We are currently working on a scientific publication that will provide a more detailed description of the methods used and further analyses of the data. Our decision to make this web application openly available in advance of publication is a reflection of our desire to share this information with the research community as soon as possible. Please note that the data in the web application should be treated as provisional until the accompanying paper is finalised and accepted for publication. This paper should be cited whenever the data are used in other publications. We will update this page with citation information as soon as it is available.

We ask that users respect the interests of the many individuals who have contributed to this work. If you have questions regarding data use, please email Vikki Cornelius, vikkic@well.ox.ac.uk.

This web application is under active development and we invite your feedback about how you’re using this tool, what works, bugs and/or ideas for features or functionality. Get in touch by emailing appsupport@malariagen.net.

Building an atlas of parasite genome variation

A core goal of the Community Project is to establish an atlas of P. falciparum genome variation that is of direct benefit to ongoing scientific research and ultimately to malaria control.

In an earlier analysis of 227 parasite samples collected at six different locations in Africa, Asia and Oceania, we identified more than 86,000 exonic single nucleotide polymorphisms (SNPs). This initial SNP catalogue can be browsed and queried online and is described in detail in Manske, Miotto et al, Nature (2012), PMID 22722859. It was also used for the analysis published in Miotto et al, Nature Genetics (2013), PMID 23624527.

The data used here are based on analysis of 3,248 samples from 40 separate locations in 20 countries. The number of SNPs has increased to over 600,000, primarily due to the increased number of samples in this data set.

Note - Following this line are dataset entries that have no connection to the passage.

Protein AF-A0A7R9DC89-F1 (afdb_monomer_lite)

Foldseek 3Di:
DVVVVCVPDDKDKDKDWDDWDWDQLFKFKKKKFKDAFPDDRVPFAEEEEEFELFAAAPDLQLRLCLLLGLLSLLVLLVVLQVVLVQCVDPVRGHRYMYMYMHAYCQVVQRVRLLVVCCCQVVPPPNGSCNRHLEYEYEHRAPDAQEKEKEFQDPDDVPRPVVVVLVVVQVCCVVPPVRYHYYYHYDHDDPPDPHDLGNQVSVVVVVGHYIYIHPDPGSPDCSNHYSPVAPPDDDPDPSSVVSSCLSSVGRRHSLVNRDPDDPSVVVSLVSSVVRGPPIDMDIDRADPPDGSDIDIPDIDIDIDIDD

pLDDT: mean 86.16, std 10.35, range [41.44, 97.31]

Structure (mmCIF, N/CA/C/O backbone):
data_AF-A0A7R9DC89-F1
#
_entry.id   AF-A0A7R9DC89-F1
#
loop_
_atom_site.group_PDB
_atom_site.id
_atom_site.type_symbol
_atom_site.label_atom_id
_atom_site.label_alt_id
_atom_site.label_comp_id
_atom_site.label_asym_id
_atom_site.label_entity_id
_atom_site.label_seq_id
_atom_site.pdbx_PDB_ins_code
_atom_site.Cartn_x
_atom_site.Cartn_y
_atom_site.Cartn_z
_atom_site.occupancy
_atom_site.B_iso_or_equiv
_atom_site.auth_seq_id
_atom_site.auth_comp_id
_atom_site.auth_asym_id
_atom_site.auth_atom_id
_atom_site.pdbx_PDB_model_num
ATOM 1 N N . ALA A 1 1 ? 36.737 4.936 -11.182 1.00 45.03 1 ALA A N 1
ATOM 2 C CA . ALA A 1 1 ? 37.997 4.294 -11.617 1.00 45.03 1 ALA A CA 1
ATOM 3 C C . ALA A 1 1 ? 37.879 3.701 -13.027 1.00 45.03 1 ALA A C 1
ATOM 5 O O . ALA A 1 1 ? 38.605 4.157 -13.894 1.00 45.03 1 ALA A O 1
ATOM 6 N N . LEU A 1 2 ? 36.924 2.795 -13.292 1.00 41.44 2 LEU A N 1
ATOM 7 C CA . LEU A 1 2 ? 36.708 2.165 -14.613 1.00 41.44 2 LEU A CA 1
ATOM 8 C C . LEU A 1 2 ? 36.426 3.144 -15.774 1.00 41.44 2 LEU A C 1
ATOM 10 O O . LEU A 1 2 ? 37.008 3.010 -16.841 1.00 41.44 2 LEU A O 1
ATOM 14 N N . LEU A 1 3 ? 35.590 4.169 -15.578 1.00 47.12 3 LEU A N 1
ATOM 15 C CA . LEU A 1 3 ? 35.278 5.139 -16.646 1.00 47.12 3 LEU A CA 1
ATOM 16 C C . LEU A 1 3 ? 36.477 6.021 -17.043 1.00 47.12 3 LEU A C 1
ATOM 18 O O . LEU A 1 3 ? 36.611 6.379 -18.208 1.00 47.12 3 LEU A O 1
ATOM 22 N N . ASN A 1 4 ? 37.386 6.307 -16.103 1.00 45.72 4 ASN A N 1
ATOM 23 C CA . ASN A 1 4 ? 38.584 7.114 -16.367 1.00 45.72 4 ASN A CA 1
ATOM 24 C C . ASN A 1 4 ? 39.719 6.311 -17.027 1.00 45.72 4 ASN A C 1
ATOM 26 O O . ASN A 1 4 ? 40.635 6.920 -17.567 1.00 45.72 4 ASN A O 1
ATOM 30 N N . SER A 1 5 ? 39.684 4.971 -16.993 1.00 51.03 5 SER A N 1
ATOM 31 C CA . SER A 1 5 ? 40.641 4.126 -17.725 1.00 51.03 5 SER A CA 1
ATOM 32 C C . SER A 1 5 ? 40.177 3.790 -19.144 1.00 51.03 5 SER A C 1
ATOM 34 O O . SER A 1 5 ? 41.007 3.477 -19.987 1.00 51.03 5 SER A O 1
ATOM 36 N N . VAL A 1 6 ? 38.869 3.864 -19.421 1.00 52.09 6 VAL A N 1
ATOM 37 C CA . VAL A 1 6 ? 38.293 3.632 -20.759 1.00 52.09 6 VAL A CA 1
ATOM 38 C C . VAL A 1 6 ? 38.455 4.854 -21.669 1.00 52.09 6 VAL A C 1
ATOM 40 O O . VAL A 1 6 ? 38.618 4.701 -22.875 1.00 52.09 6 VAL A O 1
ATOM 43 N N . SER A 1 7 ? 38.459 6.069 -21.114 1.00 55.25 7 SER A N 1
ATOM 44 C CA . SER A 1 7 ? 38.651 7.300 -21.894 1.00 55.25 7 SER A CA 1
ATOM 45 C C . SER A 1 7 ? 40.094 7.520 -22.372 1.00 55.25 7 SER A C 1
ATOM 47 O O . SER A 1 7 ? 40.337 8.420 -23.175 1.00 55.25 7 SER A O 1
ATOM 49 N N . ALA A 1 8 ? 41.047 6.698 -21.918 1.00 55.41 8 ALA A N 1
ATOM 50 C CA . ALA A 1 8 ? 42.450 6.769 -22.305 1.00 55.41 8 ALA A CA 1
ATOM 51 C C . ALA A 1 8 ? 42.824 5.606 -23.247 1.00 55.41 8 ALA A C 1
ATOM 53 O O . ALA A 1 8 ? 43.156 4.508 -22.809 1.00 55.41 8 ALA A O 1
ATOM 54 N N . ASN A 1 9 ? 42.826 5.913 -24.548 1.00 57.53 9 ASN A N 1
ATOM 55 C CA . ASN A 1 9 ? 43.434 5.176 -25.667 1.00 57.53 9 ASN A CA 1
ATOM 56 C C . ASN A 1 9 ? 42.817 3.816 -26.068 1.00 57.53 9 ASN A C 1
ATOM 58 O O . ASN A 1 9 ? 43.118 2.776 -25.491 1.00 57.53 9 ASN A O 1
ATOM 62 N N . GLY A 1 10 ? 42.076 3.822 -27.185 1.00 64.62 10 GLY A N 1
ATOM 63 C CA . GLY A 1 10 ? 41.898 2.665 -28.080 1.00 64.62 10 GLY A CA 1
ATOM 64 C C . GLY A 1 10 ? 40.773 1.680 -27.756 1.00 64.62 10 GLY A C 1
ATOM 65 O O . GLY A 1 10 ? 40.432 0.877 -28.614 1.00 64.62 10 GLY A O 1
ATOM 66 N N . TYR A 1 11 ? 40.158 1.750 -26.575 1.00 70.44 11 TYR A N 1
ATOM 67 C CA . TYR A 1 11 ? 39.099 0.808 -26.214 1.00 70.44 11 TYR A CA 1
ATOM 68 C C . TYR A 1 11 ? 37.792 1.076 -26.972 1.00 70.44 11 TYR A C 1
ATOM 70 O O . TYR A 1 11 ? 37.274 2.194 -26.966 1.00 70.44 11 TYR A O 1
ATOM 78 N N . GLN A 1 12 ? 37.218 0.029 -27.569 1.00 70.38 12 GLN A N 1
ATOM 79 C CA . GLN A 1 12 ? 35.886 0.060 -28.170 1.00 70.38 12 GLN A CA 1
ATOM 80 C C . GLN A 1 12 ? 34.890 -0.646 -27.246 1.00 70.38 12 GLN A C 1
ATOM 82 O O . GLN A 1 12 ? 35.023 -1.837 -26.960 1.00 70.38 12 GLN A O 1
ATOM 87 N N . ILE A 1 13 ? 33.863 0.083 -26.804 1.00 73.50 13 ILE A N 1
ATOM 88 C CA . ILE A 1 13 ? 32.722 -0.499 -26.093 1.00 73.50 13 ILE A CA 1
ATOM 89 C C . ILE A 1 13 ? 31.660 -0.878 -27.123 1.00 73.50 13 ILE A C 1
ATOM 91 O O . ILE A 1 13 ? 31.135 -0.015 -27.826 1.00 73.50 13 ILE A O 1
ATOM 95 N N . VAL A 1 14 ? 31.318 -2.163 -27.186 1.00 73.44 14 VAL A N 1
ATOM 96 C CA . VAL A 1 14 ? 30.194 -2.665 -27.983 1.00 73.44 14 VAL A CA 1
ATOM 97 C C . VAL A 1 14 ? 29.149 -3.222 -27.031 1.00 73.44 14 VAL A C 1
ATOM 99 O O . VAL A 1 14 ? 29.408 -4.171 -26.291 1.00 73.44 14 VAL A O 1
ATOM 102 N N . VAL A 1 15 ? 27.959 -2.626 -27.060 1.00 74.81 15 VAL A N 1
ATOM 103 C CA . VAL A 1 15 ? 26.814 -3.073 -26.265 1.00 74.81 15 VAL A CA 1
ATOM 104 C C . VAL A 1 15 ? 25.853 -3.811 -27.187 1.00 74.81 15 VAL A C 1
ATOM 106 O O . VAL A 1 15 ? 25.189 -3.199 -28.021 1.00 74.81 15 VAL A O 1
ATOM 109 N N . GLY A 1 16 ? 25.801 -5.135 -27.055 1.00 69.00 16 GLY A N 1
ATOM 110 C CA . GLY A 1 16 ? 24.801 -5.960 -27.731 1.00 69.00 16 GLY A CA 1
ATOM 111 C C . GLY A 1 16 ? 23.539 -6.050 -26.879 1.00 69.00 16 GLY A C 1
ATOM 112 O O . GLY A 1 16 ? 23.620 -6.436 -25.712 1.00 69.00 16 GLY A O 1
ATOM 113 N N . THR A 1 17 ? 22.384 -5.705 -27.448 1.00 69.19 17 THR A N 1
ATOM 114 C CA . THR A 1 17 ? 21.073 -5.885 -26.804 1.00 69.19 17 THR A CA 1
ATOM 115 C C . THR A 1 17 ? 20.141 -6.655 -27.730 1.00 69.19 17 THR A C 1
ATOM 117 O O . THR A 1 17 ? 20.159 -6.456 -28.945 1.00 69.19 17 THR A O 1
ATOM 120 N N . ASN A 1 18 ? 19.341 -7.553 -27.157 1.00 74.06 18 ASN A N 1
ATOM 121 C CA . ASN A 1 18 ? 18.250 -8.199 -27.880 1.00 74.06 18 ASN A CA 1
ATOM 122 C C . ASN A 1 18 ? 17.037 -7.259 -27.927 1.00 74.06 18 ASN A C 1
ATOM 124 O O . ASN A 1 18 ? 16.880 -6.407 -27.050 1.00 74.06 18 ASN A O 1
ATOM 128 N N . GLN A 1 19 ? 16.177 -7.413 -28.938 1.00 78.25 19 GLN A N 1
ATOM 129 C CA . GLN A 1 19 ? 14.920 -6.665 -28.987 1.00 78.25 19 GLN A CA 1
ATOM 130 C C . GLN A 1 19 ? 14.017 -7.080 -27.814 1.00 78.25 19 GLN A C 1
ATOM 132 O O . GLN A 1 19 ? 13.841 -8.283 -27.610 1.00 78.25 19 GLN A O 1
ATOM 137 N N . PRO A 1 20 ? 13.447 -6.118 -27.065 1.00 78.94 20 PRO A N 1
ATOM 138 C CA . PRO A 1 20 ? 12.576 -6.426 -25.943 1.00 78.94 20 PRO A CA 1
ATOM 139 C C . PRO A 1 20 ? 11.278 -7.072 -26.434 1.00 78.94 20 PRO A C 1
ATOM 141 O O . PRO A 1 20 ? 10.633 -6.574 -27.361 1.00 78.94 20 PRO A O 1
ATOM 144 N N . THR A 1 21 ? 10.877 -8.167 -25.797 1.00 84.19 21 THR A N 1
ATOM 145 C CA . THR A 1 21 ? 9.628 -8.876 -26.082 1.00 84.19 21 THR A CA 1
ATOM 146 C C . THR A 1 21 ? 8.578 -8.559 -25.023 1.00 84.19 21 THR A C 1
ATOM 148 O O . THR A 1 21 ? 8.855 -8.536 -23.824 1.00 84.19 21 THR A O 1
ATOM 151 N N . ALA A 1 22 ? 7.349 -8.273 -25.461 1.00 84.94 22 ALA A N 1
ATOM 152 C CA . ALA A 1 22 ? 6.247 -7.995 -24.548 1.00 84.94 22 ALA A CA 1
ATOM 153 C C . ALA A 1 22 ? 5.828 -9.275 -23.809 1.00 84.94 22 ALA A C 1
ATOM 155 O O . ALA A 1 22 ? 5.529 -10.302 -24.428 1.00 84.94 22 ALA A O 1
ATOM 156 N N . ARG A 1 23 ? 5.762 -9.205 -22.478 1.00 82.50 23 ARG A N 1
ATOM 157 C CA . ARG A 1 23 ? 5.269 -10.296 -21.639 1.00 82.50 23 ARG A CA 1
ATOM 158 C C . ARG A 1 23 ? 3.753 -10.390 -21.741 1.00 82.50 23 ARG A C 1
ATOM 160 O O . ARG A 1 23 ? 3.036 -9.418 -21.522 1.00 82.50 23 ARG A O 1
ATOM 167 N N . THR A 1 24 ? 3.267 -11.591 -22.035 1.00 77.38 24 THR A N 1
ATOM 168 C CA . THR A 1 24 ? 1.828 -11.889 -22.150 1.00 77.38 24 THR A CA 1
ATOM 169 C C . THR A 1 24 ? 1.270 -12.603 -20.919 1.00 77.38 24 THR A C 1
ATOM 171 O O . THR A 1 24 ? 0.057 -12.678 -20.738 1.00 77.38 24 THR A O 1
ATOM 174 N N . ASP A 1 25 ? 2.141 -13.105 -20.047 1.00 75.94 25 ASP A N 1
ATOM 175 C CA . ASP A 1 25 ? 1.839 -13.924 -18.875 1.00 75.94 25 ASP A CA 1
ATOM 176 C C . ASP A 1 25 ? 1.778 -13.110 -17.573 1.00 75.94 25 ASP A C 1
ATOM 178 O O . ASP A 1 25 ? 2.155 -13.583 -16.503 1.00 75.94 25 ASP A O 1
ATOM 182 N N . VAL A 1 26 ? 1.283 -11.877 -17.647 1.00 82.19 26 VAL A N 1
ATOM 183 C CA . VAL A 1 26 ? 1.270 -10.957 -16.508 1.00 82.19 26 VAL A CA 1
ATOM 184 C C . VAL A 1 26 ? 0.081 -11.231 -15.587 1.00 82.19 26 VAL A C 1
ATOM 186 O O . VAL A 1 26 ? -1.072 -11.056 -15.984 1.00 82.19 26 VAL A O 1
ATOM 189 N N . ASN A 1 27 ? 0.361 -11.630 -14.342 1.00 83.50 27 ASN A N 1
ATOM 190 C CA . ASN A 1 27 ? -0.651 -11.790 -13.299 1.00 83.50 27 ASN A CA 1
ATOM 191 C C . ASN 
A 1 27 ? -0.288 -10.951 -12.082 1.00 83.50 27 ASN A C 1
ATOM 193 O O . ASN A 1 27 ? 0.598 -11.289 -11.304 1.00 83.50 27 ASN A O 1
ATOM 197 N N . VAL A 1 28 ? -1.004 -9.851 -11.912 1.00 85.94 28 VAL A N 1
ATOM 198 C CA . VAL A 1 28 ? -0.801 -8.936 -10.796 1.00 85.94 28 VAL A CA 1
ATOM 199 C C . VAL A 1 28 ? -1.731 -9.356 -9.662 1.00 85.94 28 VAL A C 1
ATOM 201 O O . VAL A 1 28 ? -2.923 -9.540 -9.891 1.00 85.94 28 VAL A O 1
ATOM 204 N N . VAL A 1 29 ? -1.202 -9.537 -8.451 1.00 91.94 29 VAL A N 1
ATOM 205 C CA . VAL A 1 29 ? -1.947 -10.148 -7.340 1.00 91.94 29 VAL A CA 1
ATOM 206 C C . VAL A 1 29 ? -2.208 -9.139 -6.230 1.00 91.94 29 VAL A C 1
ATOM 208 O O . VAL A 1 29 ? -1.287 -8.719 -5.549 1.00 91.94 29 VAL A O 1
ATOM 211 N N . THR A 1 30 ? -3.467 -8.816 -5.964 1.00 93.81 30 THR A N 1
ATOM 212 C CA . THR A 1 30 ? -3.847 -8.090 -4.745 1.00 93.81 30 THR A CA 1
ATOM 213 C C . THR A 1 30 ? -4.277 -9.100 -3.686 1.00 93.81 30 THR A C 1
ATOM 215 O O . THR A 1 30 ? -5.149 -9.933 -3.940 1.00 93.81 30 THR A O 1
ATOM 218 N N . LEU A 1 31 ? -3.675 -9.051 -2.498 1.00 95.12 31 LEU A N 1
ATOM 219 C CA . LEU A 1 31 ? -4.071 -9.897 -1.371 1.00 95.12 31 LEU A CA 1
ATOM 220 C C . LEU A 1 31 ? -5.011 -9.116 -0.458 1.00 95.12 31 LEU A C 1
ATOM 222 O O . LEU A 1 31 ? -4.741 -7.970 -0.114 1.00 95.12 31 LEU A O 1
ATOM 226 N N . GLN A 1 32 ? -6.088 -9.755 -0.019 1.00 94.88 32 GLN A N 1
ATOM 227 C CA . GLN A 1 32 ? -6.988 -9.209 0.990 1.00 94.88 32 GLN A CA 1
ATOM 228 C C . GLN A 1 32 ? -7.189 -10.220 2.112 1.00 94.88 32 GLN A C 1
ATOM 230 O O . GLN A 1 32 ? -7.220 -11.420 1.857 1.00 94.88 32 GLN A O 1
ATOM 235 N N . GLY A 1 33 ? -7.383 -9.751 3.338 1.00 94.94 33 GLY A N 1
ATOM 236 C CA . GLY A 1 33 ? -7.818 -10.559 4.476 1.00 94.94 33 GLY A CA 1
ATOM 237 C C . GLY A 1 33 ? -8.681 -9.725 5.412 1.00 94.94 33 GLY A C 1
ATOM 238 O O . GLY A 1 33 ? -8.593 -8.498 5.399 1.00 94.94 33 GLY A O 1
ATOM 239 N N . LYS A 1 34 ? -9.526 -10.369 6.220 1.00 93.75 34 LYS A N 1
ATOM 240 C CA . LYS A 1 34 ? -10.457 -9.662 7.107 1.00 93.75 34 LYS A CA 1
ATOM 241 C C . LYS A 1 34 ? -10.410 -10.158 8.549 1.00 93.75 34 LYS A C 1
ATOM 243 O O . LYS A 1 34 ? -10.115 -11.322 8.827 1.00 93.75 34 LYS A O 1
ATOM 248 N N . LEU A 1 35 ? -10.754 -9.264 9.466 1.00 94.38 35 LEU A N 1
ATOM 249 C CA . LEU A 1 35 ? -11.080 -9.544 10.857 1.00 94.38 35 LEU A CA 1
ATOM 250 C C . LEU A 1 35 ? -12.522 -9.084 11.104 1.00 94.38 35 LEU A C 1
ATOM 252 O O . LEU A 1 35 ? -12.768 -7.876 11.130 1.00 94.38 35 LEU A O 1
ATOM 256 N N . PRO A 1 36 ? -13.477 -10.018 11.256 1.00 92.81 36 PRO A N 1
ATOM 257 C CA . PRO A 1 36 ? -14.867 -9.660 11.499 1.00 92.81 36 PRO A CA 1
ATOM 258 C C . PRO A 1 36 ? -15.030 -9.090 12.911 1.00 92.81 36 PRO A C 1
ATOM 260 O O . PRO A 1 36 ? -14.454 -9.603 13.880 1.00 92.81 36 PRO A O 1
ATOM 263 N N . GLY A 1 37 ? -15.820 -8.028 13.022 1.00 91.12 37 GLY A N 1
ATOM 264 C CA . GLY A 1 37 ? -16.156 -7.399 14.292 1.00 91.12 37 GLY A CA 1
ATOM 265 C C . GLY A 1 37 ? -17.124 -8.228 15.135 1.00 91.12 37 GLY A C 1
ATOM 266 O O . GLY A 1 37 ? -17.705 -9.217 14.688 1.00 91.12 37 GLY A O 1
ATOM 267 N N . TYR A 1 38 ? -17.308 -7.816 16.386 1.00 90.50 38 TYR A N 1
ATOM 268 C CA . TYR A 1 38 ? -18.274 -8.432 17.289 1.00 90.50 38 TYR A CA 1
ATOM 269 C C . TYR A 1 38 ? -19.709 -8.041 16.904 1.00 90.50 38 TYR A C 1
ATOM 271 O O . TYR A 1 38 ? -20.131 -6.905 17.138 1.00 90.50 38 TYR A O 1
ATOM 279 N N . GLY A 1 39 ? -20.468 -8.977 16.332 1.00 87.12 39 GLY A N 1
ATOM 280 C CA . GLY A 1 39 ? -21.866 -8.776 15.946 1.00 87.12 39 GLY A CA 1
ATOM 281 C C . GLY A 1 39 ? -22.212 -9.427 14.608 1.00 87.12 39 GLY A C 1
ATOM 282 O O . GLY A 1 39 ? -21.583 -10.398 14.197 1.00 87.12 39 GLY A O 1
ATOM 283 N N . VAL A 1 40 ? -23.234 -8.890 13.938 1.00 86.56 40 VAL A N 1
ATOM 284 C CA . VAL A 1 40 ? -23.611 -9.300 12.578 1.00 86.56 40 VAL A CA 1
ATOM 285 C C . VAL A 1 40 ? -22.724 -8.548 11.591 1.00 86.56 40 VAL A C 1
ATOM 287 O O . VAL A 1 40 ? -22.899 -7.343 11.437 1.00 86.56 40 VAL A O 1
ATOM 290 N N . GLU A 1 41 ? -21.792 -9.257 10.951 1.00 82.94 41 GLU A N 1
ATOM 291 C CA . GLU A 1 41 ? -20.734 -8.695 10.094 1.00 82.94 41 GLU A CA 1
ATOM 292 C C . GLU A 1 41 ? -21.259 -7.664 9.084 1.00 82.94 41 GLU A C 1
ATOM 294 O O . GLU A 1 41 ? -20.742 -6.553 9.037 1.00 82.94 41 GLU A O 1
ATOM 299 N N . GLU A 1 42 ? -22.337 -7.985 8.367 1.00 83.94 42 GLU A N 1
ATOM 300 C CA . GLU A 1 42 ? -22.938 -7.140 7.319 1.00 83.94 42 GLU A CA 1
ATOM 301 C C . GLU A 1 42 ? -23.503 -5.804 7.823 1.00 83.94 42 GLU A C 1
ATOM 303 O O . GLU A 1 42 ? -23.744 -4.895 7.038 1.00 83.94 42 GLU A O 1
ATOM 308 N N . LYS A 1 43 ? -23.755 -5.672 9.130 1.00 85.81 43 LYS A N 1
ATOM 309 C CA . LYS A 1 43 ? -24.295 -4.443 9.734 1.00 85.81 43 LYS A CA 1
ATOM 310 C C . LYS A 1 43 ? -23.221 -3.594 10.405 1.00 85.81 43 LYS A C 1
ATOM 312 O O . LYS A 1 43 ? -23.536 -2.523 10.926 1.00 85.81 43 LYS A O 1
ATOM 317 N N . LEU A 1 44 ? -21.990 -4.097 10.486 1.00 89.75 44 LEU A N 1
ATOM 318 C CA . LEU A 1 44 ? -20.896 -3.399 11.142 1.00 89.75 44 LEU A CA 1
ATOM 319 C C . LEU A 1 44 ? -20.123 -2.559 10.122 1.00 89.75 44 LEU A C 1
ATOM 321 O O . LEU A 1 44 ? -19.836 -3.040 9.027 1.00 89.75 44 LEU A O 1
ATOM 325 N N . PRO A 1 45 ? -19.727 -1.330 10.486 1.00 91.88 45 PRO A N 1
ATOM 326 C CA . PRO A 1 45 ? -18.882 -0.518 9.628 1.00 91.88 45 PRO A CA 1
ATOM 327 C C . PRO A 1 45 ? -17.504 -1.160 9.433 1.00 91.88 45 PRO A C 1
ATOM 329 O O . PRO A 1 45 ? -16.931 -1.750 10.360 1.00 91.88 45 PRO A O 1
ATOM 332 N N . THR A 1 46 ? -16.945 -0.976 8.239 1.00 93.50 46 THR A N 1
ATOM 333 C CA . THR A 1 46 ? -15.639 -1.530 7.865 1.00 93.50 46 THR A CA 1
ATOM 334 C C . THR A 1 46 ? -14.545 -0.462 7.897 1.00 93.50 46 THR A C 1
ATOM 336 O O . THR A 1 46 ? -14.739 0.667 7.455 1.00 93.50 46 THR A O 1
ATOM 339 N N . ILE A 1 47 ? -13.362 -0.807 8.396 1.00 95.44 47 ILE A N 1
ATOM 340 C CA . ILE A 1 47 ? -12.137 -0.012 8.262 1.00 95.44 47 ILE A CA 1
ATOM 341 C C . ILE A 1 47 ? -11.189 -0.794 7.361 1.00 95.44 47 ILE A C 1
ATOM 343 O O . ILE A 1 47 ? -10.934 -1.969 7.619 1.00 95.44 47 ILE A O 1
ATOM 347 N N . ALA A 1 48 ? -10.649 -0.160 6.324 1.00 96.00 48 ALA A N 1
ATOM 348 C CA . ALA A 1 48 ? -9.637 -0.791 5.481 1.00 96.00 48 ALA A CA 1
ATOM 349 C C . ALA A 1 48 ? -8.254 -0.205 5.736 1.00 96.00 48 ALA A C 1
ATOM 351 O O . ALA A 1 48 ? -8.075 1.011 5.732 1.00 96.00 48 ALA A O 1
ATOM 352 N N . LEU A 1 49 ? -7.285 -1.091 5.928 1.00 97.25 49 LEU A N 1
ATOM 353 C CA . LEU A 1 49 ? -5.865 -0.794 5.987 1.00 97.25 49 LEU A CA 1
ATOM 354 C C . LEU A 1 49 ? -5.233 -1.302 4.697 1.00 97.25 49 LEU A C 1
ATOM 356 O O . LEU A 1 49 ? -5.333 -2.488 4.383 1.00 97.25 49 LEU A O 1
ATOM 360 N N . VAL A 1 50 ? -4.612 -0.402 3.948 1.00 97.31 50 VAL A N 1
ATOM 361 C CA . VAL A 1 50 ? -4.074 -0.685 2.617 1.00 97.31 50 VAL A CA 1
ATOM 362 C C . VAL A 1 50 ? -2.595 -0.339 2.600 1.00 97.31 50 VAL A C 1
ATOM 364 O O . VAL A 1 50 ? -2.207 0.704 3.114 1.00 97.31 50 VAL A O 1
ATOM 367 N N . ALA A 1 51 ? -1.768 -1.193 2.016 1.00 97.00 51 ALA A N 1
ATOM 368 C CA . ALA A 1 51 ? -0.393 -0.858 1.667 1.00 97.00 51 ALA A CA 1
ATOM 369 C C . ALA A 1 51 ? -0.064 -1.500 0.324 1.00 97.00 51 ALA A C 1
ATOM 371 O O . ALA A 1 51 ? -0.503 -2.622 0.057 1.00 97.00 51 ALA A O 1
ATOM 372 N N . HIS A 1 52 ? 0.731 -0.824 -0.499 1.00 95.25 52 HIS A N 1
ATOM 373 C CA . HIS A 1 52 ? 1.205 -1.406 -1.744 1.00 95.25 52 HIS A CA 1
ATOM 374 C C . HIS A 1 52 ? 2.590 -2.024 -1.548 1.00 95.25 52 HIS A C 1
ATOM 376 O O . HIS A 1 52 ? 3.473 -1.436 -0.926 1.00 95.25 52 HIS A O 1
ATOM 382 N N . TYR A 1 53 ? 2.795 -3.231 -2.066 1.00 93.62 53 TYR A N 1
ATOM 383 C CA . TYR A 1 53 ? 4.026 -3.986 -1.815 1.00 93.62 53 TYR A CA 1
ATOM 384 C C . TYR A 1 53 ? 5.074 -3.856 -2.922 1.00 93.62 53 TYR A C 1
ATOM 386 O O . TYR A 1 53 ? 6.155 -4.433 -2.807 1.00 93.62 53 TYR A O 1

Users should refer to the accompanying paper (see above) for details of the samples and methods used. In brief, parasite DNA was obtained from blood samples collected from patients with malaria. Short-read DNA sequence data were generated using Illumina technology, and then mapped against the 3D7 reference genome. A series of analytical steps yielded an initial list of more than 2 million single nucleotide polymorphisms (SNPs) which was narrowed down to about 400,000 exonic SNPs after applying a series of stringent quality-control filters. All samples included in this dataset were genotyped at each typable SNP. Population genetic analyses were performed to determine the major divisions of global population structure, and each sample was assigned to one of seven major population groups. Allele frequency data were calculated for each of the seven major populations. Additional analysis was performed on variations occurring in four genes previously associated with drug resistance: pfcrt, pfdhfr, pfdhps, pfmdr1.